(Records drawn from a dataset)
******************************
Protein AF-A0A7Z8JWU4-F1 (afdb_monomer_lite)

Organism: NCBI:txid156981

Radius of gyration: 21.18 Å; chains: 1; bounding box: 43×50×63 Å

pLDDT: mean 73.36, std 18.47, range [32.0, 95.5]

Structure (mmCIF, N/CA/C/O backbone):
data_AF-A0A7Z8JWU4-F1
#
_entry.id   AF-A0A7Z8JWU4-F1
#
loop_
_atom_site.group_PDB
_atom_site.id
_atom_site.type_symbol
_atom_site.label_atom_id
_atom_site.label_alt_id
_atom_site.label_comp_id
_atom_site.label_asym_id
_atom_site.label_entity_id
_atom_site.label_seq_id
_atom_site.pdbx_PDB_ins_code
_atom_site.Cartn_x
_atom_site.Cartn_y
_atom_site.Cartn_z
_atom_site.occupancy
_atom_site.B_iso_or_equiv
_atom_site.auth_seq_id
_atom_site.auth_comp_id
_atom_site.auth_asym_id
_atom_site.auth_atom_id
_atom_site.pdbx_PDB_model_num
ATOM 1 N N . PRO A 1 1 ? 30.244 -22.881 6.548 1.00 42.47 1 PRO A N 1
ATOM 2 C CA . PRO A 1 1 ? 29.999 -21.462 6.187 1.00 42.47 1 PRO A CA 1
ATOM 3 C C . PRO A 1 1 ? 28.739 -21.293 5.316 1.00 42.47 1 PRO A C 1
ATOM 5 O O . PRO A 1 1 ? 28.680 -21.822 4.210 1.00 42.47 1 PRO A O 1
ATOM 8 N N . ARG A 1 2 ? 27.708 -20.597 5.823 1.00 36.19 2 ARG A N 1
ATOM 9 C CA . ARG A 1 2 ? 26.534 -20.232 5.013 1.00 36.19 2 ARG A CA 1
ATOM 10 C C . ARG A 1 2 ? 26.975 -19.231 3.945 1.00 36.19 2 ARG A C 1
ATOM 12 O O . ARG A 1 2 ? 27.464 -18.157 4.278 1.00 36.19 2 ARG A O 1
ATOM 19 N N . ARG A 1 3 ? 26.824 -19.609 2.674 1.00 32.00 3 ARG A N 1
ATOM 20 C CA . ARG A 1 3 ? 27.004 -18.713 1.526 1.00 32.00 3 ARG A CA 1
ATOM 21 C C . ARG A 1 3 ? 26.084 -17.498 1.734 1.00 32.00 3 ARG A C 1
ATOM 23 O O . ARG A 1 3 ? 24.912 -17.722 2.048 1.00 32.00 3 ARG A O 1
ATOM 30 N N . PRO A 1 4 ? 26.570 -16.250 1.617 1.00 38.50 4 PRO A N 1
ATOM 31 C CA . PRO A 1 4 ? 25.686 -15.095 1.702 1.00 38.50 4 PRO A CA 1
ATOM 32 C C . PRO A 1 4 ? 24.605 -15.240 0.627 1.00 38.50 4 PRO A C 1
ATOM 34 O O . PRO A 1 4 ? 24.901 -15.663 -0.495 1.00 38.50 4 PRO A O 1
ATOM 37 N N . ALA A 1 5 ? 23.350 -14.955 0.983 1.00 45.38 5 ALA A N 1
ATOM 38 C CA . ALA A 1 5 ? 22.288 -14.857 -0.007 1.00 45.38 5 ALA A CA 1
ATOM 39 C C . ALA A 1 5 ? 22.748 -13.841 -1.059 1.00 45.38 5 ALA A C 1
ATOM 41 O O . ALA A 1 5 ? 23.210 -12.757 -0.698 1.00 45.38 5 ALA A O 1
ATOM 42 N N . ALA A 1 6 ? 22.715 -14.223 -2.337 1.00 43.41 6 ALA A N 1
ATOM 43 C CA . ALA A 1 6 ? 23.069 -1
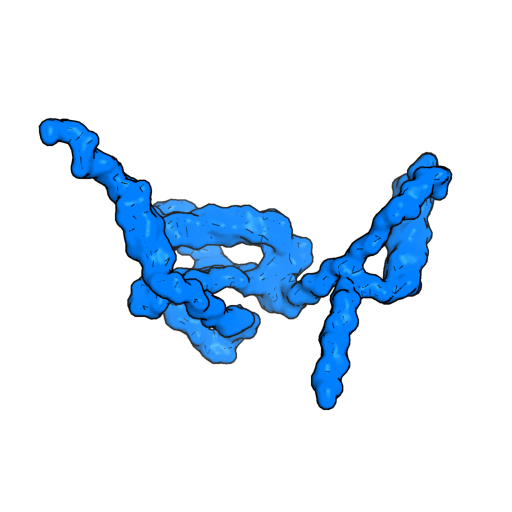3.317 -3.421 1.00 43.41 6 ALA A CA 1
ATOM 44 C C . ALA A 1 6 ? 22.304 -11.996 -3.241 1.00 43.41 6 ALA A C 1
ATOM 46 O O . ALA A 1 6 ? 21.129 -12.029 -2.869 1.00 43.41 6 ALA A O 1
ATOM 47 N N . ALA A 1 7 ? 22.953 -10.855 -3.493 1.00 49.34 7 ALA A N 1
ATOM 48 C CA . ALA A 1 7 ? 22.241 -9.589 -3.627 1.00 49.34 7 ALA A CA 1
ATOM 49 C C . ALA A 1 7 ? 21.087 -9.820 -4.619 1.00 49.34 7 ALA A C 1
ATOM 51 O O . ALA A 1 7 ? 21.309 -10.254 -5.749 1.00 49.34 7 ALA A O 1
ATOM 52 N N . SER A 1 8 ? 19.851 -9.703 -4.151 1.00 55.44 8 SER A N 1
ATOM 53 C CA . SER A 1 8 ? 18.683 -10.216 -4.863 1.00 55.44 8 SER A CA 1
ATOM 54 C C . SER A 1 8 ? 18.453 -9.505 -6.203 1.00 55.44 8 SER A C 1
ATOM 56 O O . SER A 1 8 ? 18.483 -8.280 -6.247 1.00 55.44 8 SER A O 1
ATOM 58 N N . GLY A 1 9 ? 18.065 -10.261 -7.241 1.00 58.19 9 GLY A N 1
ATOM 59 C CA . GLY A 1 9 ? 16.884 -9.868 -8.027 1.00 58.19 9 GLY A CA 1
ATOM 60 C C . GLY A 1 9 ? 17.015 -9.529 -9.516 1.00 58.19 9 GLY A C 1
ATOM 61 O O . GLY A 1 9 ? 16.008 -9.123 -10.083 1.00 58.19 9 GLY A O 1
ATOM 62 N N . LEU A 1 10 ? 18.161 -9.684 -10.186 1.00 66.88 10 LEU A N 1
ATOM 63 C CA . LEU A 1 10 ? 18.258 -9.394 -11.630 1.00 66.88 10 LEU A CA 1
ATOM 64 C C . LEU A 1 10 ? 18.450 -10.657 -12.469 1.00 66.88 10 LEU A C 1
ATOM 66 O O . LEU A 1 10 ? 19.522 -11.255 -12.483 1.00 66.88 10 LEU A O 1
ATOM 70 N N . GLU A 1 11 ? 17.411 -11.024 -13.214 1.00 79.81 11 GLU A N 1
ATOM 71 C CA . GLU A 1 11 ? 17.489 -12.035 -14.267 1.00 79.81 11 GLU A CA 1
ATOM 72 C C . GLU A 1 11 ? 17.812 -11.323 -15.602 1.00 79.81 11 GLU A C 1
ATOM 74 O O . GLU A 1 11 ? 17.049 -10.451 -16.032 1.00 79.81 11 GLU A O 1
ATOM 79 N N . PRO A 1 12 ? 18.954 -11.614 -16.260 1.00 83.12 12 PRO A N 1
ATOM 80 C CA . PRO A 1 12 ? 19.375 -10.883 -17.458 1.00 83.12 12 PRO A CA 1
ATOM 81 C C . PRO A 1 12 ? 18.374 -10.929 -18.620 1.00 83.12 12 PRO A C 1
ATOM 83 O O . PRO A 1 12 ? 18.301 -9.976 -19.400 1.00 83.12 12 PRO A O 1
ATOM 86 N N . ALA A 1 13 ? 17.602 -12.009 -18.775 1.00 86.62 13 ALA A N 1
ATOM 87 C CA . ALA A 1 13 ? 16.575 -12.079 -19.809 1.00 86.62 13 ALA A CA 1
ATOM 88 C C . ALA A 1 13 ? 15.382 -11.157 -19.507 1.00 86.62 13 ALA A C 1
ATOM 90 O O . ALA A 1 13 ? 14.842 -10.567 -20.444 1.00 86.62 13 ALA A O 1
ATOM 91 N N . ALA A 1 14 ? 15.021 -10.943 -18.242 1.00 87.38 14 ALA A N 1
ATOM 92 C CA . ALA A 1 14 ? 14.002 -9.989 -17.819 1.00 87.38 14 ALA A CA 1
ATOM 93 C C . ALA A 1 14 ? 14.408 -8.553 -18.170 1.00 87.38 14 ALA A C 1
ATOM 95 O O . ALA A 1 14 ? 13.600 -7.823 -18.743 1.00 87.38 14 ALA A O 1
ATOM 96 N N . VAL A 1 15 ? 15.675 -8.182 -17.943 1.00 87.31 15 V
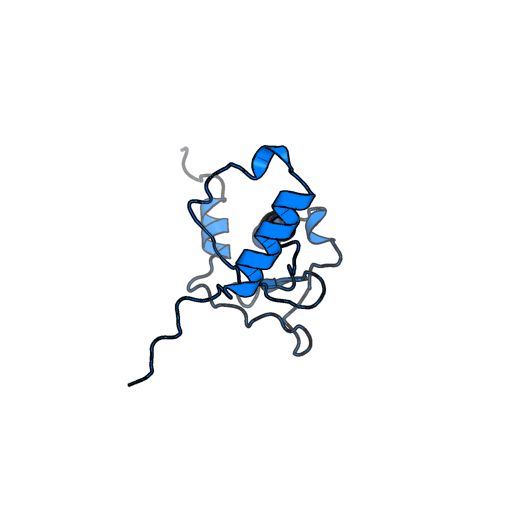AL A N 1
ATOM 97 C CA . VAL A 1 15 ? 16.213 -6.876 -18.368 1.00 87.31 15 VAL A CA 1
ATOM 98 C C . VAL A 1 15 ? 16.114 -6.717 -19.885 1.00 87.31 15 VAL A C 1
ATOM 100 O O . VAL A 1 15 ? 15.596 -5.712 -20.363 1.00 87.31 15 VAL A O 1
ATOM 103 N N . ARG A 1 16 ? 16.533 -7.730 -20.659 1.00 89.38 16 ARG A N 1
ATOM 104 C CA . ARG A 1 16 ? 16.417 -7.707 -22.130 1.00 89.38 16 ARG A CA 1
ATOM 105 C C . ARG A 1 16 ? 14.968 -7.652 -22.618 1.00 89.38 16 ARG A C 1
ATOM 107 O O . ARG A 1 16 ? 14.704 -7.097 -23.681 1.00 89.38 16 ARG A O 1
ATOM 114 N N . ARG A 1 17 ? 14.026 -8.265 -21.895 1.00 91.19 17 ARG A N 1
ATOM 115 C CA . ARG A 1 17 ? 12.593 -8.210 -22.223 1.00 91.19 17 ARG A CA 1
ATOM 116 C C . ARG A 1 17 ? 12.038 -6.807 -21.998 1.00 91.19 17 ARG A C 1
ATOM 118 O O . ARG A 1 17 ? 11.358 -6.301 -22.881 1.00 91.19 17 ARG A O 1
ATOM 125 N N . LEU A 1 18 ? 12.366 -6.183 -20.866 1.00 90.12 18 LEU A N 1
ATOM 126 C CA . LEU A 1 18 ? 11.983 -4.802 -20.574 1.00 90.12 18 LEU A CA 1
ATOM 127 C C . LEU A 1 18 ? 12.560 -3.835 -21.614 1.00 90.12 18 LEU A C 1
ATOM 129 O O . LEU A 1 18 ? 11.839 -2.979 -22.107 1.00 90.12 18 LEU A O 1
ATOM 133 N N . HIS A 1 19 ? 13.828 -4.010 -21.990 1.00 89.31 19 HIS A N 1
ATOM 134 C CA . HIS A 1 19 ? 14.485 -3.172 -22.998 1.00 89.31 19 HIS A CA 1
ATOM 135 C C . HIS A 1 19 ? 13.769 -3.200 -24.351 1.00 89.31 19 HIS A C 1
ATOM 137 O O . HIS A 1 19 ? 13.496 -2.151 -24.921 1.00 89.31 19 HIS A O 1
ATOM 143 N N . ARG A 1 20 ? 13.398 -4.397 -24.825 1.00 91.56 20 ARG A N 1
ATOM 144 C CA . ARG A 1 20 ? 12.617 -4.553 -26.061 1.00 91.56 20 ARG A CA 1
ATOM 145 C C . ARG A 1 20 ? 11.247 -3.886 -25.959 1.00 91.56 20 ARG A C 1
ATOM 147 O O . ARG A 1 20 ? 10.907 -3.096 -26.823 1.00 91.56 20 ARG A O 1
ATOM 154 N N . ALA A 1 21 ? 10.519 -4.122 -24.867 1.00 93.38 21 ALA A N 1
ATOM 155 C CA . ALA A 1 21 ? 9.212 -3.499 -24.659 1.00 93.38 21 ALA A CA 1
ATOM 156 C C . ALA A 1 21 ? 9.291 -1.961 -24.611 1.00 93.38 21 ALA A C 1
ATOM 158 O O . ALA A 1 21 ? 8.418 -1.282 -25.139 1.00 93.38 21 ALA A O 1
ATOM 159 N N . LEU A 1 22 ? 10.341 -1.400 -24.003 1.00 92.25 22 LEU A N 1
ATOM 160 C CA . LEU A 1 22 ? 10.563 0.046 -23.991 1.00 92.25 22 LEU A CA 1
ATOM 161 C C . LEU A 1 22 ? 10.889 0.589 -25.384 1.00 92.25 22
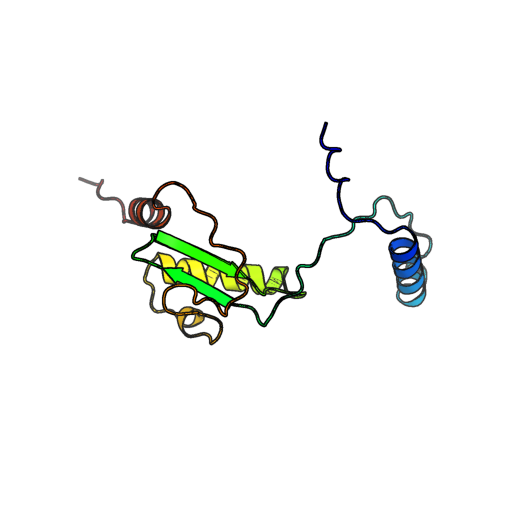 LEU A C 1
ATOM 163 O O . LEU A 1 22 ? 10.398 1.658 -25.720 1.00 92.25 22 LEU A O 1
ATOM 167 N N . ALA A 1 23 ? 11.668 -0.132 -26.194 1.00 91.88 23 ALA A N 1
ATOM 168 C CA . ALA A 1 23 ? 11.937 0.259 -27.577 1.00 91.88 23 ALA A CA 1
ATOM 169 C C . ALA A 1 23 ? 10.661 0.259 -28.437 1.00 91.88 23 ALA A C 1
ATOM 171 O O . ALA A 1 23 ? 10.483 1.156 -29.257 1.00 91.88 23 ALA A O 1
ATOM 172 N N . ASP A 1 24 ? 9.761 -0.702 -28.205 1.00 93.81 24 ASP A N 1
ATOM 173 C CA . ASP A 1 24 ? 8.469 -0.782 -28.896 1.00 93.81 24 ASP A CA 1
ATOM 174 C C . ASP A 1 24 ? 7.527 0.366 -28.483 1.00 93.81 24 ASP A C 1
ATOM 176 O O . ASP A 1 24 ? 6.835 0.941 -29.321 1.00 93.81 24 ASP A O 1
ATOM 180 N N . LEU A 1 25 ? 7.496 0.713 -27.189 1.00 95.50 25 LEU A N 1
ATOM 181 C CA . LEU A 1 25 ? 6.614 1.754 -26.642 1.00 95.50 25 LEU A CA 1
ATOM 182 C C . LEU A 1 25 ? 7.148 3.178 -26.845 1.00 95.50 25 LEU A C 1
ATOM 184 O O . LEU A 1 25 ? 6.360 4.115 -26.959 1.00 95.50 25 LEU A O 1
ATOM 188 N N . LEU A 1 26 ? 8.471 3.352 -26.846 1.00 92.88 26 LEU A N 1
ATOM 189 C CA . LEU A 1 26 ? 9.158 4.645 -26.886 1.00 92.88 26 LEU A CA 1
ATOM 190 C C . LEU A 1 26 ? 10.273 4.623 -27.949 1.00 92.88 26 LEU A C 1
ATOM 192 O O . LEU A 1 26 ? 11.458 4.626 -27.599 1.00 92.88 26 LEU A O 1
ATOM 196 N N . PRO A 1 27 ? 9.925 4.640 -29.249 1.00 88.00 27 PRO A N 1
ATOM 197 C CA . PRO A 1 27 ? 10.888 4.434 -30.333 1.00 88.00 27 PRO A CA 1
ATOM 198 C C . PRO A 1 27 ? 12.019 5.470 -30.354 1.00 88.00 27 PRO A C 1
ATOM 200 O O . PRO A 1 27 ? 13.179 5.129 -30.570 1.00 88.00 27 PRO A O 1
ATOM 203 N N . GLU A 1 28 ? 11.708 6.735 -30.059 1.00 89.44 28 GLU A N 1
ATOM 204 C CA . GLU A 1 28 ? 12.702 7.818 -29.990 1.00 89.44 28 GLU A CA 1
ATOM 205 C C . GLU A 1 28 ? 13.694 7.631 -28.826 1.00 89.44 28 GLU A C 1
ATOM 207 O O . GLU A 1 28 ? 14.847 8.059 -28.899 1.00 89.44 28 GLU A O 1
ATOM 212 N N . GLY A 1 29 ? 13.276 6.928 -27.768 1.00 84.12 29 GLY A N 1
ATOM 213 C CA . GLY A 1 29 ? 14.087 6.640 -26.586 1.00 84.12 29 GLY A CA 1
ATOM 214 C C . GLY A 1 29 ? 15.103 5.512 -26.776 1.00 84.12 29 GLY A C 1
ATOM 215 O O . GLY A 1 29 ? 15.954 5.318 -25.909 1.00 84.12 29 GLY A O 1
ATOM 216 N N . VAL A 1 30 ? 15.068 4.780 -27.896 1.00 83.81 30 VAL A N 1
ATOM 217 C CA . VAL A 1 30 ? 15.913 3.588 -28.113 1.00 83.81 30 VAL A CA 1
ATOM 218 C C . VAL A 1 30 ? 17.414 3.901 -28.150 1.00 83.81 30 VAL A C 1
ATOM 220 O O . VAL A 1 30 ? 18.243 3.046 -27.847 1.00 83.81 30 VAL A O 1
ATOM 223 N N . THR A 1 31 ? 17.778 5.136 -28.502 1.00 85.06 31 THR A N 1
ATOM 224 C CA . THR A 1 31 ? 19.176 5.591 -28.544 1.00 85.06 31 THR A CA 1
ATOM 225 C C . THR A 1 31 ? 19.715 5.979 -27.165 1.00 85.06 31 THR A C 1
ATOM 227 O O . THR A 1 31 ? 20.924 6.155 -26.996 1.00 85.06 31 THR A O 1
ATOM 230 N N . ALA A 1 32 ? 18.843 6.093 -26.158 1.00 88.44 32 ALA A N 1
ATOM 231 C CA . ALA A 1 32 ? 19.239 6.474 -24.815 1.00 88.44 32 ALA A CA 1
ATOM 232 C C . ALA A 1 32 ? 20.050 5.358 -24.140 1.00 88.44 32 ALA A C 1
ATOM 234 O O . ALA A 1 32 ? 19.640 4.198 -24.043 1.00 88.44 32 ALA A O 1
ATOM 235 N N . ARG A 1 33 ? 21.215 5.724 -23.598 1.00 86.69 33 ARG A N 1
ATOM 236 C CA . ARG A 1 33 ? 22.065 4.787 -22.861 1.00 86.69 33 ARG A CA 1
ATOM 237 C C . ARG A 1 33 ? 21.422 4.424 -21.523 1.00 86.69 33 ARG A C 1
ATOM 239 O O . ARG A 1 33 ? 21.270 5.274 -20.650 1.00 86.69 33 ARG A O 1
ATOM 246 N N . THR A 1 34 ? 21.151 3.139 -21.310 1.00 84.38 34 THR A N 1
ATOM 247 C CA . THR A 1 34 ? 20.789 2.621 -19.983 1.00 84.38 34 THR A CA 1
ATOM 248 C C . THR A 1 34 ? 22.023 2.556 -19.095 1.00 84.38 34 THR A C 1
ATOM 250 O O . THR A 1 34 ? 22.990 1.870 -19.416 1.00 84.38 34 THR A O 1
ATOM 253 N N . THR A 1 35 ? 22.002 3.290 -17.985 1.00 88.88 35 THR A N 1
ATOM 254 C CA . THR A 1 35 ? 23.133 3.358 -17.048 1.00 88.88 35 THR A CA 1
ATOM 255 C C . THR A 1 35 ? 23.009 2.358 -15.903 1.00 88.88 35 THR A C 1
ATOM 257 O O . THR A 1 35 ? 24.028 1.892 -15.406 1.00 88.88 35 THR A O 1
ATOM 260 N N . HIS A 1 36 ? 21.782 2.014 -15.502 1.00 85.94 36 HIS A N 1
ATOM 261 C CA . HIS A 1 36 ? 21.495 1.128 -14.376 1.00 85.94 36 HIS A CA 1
******************************
EXERCISE REQUIREMENTS
Pictures in the entries do not go into the copy. Print only the lines starting at the one containing "ATOM 129 O O" and ending at the one containing "ATOM 184 O O", exactly as they appear.

EXERCISE ANSWER
ATOM 129 O O . LEU A 1 18 ? 11.839 -2.979 -22.107 1.00 90.12 18 LEU A O 1
ATOM 133 N N . HIS A 1 19 ? 13.828 -4.010 -21.990 1.00 89.31 19 HIS A N 1
ATOM 134 C CA . HIS A 1 19 ? 14.485 -3.172 -22.998 1.00 89.31 19 HIS A CA 1
ATOM 135 C C . HIS A 1 19 ? 13.769 -3.200 -24.351 1.00 89.31 19 HIS A C 1
ATOM 137 O O . HIS A 1 19 ? 13.496 -2.151 -24.921 1.00 89.31 19 HIS A O 1
ATOM 143 N N . ARG A 1 20 ? 13.398 -4.397 -24.825 1.00 91.56 20 ARG A N 1
ATOM 144 C CA . ARG A 1 20 ? 12.617 -4.553 -26.061 1.00 91.56 20 ARG A CA 1
ATOM 145 C C . ARG A 1 20 ? 11.247 -3.886 -25.959 1.00 91.56 20 ARG A C 1
ATOM 147 O O . ARG A 1 20 ? 10.907 -3.096 -26.823 1.00 91.56 20 ARG A O 1
ATOM 154 N N . ALA A 1 21 ? 10.519 -4.122 -24.867 1.00 93.38 21 ALA A N 1
ATOM 155 C CA . ALA A 1 21 ? 9.212 -3.499 -24.659 1.00 93.38 21 ALA A CA 1
ATOM 156 C C . ALA A 1 21 ? 9.291 -1.961 -24.611 1.00 93.38 21 ALA A C 1
ATOM 158 O O . ALA A 1 21 ? 8.418 -1.282 -25.139 1.00 93.38 21 ALA A O 1
ATOM 159 N N . LEU A 1 22 ? 10.341 -1.400 -24.003 1.00 92.25 22 LEU A N 1
ATOM 160 C CA . LEU A 1 22 ? 10.563 0.046 -23.991 1.00 92.25 22 LEU A CA 1
ATOM 161 C C . LEU A 1 22 ? 10.889 0.589 -25.384 1.00 92.25 22
 LEU A C 1
ATOM 163 O O . LEU A 1 22 ? 10.398 1.658 -25.720 1.00 92.25 22 LEU A O 1
ATOM 167 N N . ALA A 1 23 ? 11.668 -0.132 -26.194 1.00 91.88 23 ALA A N 1
ATOM 168 C CA . ALA A 1 23 ? 11.937 0.259 -27.577 1.00 91.88 23 ALA A CA 1
ATOM 169 C C . ALA A 1 23 ? 10.661 0.259 -28.437 1.00 91.88 23 ALA A C 1
ATOM 171 O O . ALA A 1 23 ? 10.483 1.156 -29.257 1.00 91.88 23 ALA A O 1
ATOM 172 N N . ASP A 1 24 ? 9.761 -0.702 -28.205 1.00 93.81 24 ASP A N 1
ATOM 173 C CA . ASP A 1 24 ? 8.469 -0.782 -28.896 1.00 93.81 24 ASP A CA 1
ATOM 174 C C . ASP A 1 24 ? 7.527 0.366 -28.483 1.00 93.81 24 ASP A C 1
ATOM 176 O O . ASP A 1 24 ? 6.835 0.941 -29.321 1.00 93.81 24 ASP A O 1
ATOM 180 N N . LEU A 1 25 ? 7.496 0.713 -27.189 1.00 95.50 25 LEU A N 1
ATOM 181 C CA . LEU A 1 25 ? 6.614 1.754 -26.642 1.00 95.50 25 LEU A CA 1
ATOM 182 C C . LEU A 1 25 ? 7.148 3.178 -26.845 1.00 95.50 25 LEU A C 1
ATOM 184 O O . LEU A 1 25 ? 6.360 4.115 -26.959 1.00 95.50 25 LEU A O 1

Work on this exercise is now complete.